As is, the exception will bring the server back into leader election. If it 
keeps getting an exception, then the server will be spinning and will make no 
useful progress. Depending on what is causing it to throw an exception, it 
might be better to exit (e.g., there is some issue with the file system), but 
in some cases it will eventually heal itself by pulling a snapshot from the 
leader. 

Perhaps we should differentiate in {{FileTxnLog.truncate}} between an 
IOException from the constructor of {{FileTxnIterator}} and the input stream 
being null. The input stream being null is like we couldn't find a file to 
truncate (e.g., ZOOKEEPER-1549), so this is a case for returning false. 

On weather to exit or keep going, I'm personally not a big fan of exits in the 
middle of the code like that, so if we are to shut down the server, perhaps we 
should looking into doing it differently. Bringing the broken server back to 
leader election has the downside that it will keep making the leader do work to 
get it to follow and in the case it isn't recoverable, we will have that broken 
server annoying the leader. From an ops point of view, the solution in either 
case is to inspect the error and determine whether there is something wrong 
with the server data, and one solution is to wipe out that server data.

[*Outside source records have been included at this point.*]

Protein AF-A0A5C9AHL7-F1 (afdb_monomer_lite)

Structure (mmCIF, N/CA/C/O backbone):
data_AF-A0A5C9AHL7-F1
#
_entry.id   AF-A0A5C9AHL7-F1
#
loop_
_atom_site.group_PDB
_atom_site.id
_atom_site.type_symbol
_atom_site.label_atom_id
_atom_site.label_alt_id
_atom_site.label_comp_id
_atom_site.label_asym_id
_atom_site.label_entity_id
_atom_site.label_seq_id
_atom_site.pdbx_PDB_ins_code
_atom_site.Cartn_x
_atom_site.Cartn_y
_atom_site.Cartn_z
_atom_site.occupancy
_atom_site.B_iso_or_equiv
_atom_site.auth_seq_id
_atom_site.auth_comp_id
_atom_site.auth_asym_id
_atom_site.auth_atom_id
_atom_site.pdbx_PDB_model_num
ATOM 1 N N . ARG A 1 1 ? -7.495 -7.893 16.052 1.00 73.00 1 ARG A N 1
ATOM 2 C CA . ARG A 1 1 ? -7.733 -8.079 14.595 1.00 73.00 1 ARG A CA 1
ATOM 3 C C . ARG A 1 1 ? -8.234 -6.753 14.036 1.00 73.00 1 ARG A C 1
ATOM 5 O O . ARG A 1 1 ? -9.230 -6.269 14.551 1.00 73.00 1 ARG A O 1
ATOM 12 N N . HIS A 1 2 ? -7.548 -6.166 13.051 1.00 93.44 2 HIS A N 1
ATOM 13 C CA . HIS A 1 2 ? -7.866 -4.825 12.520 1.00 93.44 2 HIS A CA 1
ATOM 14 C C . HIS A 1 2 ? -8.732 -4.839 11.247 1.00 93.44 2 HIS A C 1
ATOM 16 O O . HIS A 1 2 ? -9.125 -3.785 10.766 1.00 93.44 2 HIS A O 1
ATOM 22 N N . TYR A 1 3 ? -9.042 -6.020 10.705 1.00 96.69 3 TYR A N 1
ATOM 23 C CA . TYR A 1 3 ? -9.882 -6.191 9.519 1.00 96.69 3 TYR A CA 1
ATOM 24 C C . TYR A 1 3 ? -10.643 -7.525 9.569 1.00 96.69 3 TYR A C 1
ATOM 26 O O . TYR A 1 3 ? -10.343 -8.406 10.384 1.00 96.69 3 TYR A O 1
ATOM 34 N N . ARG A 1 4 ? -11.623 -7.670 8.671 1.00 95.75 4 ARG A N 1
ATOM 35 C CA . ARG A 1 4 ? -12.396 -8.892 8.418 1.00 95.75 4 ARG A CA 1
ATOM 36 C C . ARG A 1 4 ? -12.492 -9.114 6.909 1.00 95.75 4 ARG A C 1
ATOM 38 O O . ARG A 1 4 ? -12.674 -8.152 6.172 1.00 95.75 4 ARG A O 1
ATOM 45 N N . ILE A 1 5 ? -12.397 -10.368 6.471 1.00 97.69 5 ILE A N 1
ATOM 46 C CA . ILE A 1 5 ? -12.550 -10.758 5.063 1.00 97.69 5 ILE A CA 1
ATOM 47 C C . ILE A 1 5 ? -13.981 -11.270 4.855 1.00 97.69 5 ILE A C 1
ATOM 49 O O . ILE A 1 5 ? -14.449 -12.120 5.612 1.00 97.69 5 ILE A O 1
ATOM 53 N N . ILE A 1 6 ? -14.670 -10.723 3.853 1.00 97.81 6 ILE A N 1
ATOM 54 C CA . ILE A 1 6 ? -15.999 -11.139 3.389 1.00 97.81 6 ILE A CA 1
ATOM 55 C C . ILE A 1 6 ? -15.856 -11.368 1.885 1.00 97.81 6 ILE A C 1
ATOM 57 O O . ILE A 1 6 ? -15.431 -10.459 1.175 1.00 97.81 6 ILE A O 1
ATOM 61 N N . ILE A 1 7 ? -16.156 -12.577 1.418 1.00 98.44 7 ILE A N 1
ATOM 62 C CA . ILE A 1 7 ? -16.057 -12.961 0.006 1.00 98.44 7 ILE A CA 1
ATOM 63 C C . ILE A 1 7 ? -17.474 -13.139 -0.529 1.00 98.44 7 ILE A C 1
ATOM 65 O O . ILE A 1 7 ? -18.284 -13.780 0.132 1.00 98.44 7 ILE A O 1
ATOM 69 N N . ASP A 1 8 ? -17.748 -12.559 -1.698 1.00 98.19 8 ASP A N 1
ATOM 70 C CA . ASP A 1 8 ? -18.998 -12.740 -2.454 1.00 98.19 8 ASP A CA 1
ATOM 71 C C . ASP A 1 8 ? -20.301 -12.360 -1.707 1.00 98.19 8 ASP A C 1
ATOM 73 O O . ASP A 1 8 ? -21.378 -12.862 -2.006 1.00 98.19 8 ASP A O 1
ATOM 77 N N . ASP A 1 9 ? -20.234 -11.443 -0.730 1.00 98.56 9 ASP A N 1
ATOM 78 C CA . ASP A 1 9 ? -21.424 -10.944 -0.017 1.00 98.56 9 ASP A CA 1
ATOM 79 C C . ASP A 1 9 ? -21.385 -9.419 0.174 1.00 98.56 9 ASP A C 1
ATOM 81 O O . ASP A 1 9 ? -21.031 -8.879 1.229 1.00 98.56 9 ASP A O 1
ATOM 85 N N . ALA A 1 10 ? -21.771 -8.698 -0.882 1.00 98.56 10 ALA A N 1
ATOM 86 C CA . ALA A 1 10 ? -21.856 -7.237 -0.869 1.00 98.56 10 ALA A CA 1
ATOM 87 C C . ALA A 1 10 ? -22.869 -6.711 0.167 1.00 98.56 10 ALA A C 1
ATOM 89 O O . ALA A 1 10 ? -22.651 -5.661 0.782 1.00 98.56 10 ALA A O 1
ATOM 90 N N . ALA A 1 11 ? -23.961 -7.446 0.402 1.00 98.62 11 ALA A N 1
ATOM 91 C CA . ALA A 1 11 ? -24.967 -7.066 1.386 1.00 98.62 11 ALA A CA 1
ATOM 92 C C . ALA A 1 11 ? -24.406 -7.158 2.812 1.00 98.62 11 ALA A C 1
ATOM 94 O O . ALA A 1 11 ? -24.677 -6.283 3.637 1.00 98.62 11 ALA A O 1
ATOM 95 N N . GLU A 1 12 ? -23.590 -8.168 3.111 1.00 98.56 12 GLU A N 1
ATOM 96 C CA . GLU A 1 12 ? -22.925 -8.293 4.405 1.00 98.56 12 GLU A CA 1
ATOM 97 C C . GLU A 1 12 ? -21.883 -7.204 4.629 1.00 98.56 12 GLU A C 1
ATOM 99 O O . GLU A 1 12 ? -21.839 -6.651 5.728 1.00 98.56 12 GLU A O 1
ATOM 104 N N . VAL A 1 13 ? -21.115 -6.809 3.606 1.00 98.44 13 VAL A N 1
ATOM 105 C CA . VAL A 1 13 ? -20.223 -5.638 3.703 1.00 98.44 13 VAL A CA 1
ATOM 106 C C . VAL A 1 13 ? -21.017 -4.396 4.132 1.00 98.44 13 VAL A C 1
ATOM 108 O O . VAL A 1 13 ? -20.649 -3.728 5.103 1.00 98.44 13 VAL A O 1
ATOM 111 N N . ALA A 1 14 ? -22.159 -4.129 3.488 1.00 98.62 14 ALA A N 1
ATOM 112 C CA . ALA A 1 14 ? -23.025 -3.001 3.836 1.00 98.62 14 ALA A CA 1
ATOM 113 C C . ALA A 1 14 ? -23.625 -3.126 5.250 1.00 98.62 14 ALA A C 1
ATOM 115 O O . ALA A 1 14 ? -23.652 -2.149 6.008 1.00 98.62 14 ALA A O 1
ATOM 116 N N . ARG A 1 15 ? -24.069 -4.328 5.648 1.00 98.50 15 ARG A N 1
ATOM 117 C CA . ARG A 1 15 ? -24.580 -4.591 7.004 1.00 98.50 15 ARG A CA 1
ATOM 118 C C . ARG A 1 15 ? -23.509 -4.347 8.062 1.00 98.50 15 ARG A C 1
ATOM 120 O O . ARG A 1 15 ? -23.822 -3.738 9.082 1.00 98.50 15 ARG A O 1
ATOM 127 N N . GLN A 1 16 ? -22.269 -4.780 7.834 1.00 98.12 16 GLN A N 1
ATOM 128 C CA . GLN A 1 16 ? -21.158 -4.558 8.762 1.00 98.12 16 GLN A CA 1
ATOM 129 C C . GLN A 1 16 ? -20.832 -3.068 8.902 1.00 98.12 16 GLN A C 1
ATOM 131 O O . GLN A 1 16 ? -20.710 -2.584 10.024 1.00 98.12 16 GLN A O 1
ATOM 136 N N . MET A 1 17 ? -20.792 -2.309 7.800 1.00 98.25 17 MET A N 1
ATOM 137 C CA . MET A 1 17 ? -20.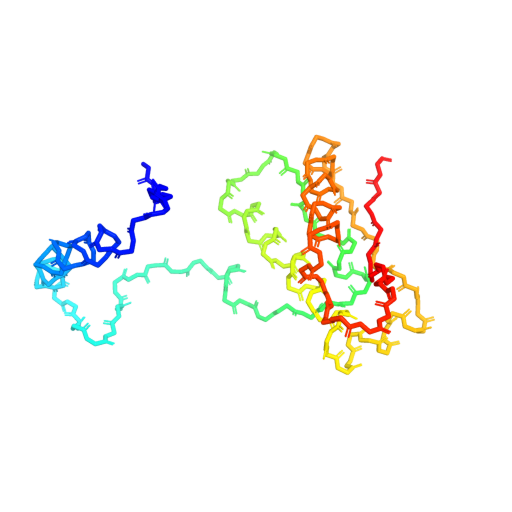606 -0.852 7.867 1.00 98.25 17 MET A CA 1
ATOM 138 C C . MET A 1 17 ? -21.727 -0.169 8.659 1.00 98.25 17 MET A C 1
ATOM 140 O O . MET A 1 17 ? -21.446 0.588 9.588 1.00 98.25 17 MET A O 1
ATOM 144 N N . LYS A 1 18 ? -22.998 -0.490 8.372 1.00 98.44 18 LYS A N 1
ATOM 145 C CA . LYS A 1 18 ? -24.157 0.081 9.083 1.00 98.44 18 LYS A CA 1
ATOM 146 C C . LYS A 1 18 ? -24.149 -0.251 10.578 1.00 98.44 18 LYS A C 1
ATOM 148 O O . LYS A 1 18 ? -24.431 0.628 11.389 1.00 98.44 18 LYS A O 1
ATOM 153 N N . LYS A 1 19 ? -23.814 -1.493 10.946 1.00 97.88 19 LYS A N 1
ATOM 154 C CA . LYS A 1 19 ? -23.719 -1.947 12.346 1.00 97.88 19 LYS A CA 1
ATOM 155 C C . LYS A 1 19 ? -22.615 -1.231 13.128 1.00 97.88 19 LYS A C 1
ATOM 157 O O . LYS A 1 19 ? -22.781 -1.024 14.322 1.00 97.88 19 LYS A O 1
ATOM 162 N N . SER A 1 20 ? -21.527 -0.832 12.470 1.00 97.19 20 SER A N 1
ATOM 163 C CA . SER A 1 20 ? -20.409 -0.131 13.113 1.00 97.19 20 SER A CA 1
ATOM 164 C C . SER A 1 20 ? -20.657 1.365 13.326 1.00 97.19 20 SER A C 1
ATOM 166 O O . SER A 1 20 ? -19.998 1.973 14.165 1.00 97.19 20 SER A O 1
ATOM 168 N N . MET A 1 21 ? -21.600 1.984 12.605 1.00 98.31 21 MET A N 1
ATOM 169 C CA . MET A 1 21 ? -21.839 3.432 12.703 1.00 98.31 21 MET A CA 1
ATOM 170 C C . MET A 1 21 ? -22.234 3.913 14.112 1.00 98.31 21 MET A C 1
ATOM 172 O O . MET A 1 21 ? -21.677 4.924 14.544 1.00 98.31 21 MET A O 1
ATOM 176 N N . PRO A 1 22 ? -23.121 3.228 14.866 1.00 98.38 22 PRO A N 1
ATOM 177 C CA . PRO A 1 22 ? -23.395 3.587 16.257 1.00 98.38 22 PRO A CA 1
ATOM 178 C C . PRO A 1 22 ? -22.141 3.578 17.138 1.00 98.38 22 PRO A C 1
ATOM 180 O O . PRO A 1 22 ? -21.944 4.524 17.890 1.00 98.38 22 PRO A O 1
ATOM 183 N N . LEU A 1 23 ? -21.262 2.581 16.975 1.00 97.25 23 LEU A N 1
ATOM 184 C CA . LEU A 1 23 ? -20.009 2.475 17.728 1.00 97.25 23 LEU A CA 1
ATOM 185 C C . LEU A 1 23 ? -19.047 3.625 17.403 1.00 97.25 23 LEU A C 1
ATOM 187 O O . LEU A 1 23 ? -18.448 4.204 18.303 1.00 97.25 23 LEU A O 1
ATOM 191 N N . VAL A 1 24 ? -18.914 3.993 16.123 1.00 97.81 24 VAL A N 1
ATOM 192 C CA . VAL A 1 24 ? -18.101 5.154 15.721 1.00 97.81 24 VAL A CA 1
ATOM 193 C C . VAL A 1 24 ? -18.675 6.435 16.323 1.00 97.81 24 VAL A C 1
ATOM 195 O O . VAL A 1 24 ? -17.928 7.238 16.872 1.00 97.81 24 VAL A O 1
ATOM 198 N N . LYS A 1 25 ? -19.999 6.625 16.259 1.00 98.12 25 LYS A N 1
ATOM 199 C CA . LYS A 1 25 ? -20.671 7.802 16.825 1.00 98.12 25 LYS A CA 1
ATOM 200 C C . LYS A 1 25 ? -20.471 7.900 18.340 1.00 98.12 25 LYS A C 1
ATOM 202 O O . LYS A 1 25 ? -20.184 8.985 18.836 1.00 98.12 25 LYS A O 1
ATOM 207 N N . GLU A 1 26 ? -20.623 6.789 19.054 1.00 98.00 26 GLU A N 1
ATOM 208 C CA . GLU A 1 26 ? -20.408 6.715 20.500 1.00 98.00 26 GLU A CA 1
ATOM 209 C C . GLU A 1 26 ? -18.953 7.019 20.856 1.00 98.00 26 GLU A C 1
ATOM 211 O O . GLU A 1 26 ? -18.711 7.918 21.652 1.00 98.00 26 GLU A O 1
ATOM 216 N N . ASN A 1 27 ? -17.990 6.410 20.156 1.00 97.81 27 ASN A N 1
ATOM 217 C CA . ASN A 1 27 ? -16.573 6.706 20.347 1.00 97.81 27 ASN A CA 1
ATOM 218 C C . ASN A 1 27 ? -16.260 8.203 20.191 1.00 97.81 27 ASN A C 1
ATOM 220 O O . ASN A 1 27 ? -15.602 8.761 21.060 1.00 97.81 27 ASN A O 1
ATOM 224 N N . ARG A 1 28 ? -16.775 8.874 19.147 1.00 98.06 28 ARG A N 1
ATOM 225 C CA . ARG A 1 28 ? -16.573 10.327 18.980 1.00 98.06 28 ARG A CA 1
ATOM 226 C C . ARG A 1 28 ? -17.201 11.136 20.109 1.00 98.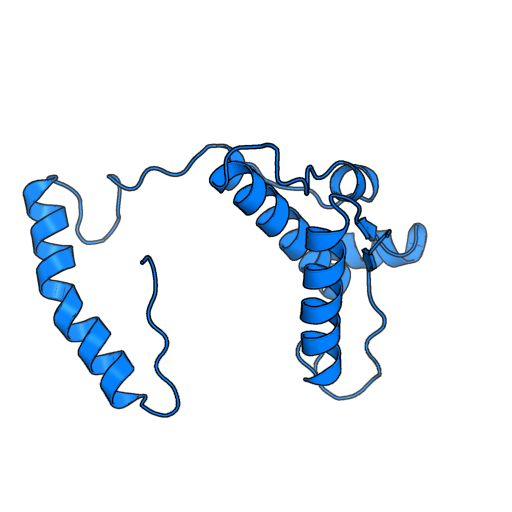06 28 ARG A C 1
ATOM 228 O O . ARG A 1 28 ? -16.600 12.109 20.550 1.00 98.06 28 ARG A O 1
ATOM 235 N N . ARG A 1 29 ? -18.383 10.739 20.593 1.00 97.31 29 ARG A N 1
ATOM 236 C CA . ARG A 1 29 ? -19.030 11.402 21.734 1.00 97.31 29 ARG A CA 1
ATOM 237 C C . ARG A 1 29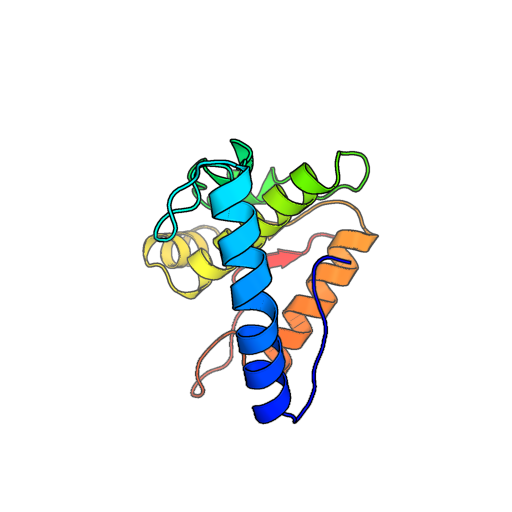 ? -18.183 11.263 22.997 1.00 97.31 29 ARG A C 1
ATOM 239 O O . ARG A 1 29 ? -17.970 12.255 23.686 1.00 97.31 29 ARG A O 1
ATOM 246 N N . ASP A 1 30 ? -17.692 10.061 23.267 1.00 97.38 30 ASP A N 1
ATOM 247 C CA . ASP A 1 30 ? -16.949 9.743 24.486 1.00 97.38 30 ASP A CA 1
ATOM 248 C C . ASP A 1 30 ? -15.558 10.390 24.502 1.00 97.38 30 ASP A C 1
ATOM 250 O O . ASP A 1 30 ? -15.064 10.772 25.560 1.00 97.38 30 ASP A O 1
ATOM 254 N N . THR A 1 31 ? -14.939 10.578 23.333 1.00 96.44 31 THR A N 1
ATOM 255 C CA . THR A 1 31 ? -13.660 11.291 23.203 1.00 96.44 31 THR A CA 1
ATOM 256 C C . THR A 1 31 ? -13.814 12.800 22.996 1.00 96.44 31 THR A C 1
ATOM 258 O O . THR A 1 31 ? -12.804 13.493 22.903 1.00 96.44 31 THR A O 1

> Error handling issues in truncation code
> ----------------------------------------
>
>                 Key: ZOOKEEPER-2434
>                 URL: https://issues.apache.org/jira/browse/ZOOKEEPER-2434
>             Project: ZooKeeper
>          Issue Type: Bug
>          Components: server
>            Reporter: Ed Rowe
>            Priority: Minor
>
> # If FileTxnLog.truncate() is unable to delete a log file, it calls 
> LOG.warn() but otherwise does nothing. I think this should be a fatal error 
> not a logged warning. Otherwise those log files are going be be read later 
> when the DB is reloaded and data that should have been removed will still be 
> present. 
> # Learner.syncWithLeader() expects ZKDatabase.truncateLog() to return false 
> on failure, and if this occurs it calls System.exit(). However, this will 
> never happen because ZKDatabase.truncateLog() never returns false - instead 
> an exception is thrown on failure. ZKDatabase.truncateLog() calls 
> FileTxnSnapLog.truncateLog() which calls FileTxnLog.truncate(), each of which 
> is documented to return false on failure but none of which ever does in 
> practice. TruncateTest.testTruncationNullLog() clearly expects an exception 
> on error in ZKDatabase.truncateLog() so there are conflicting expectations in 
> the codebase. It appears that if Learner.syncWithLeader() encounters an 
> exception, System.exit() will _not_ be called and instead we land in the main 
> run loop where we'll start the whole thing again. So there are two things to 
> deal with: a) whether we want to do system.exit or go back to the main run 
> loop if truncation fails, and b) sort out the return false vs. throw 
> exception discrepancy and make it consistent (and change the docs as needed).
>    
> I'm happy to propose a patch, but I'd need people with more experience in the 
> codebase to weigh in on the questions above.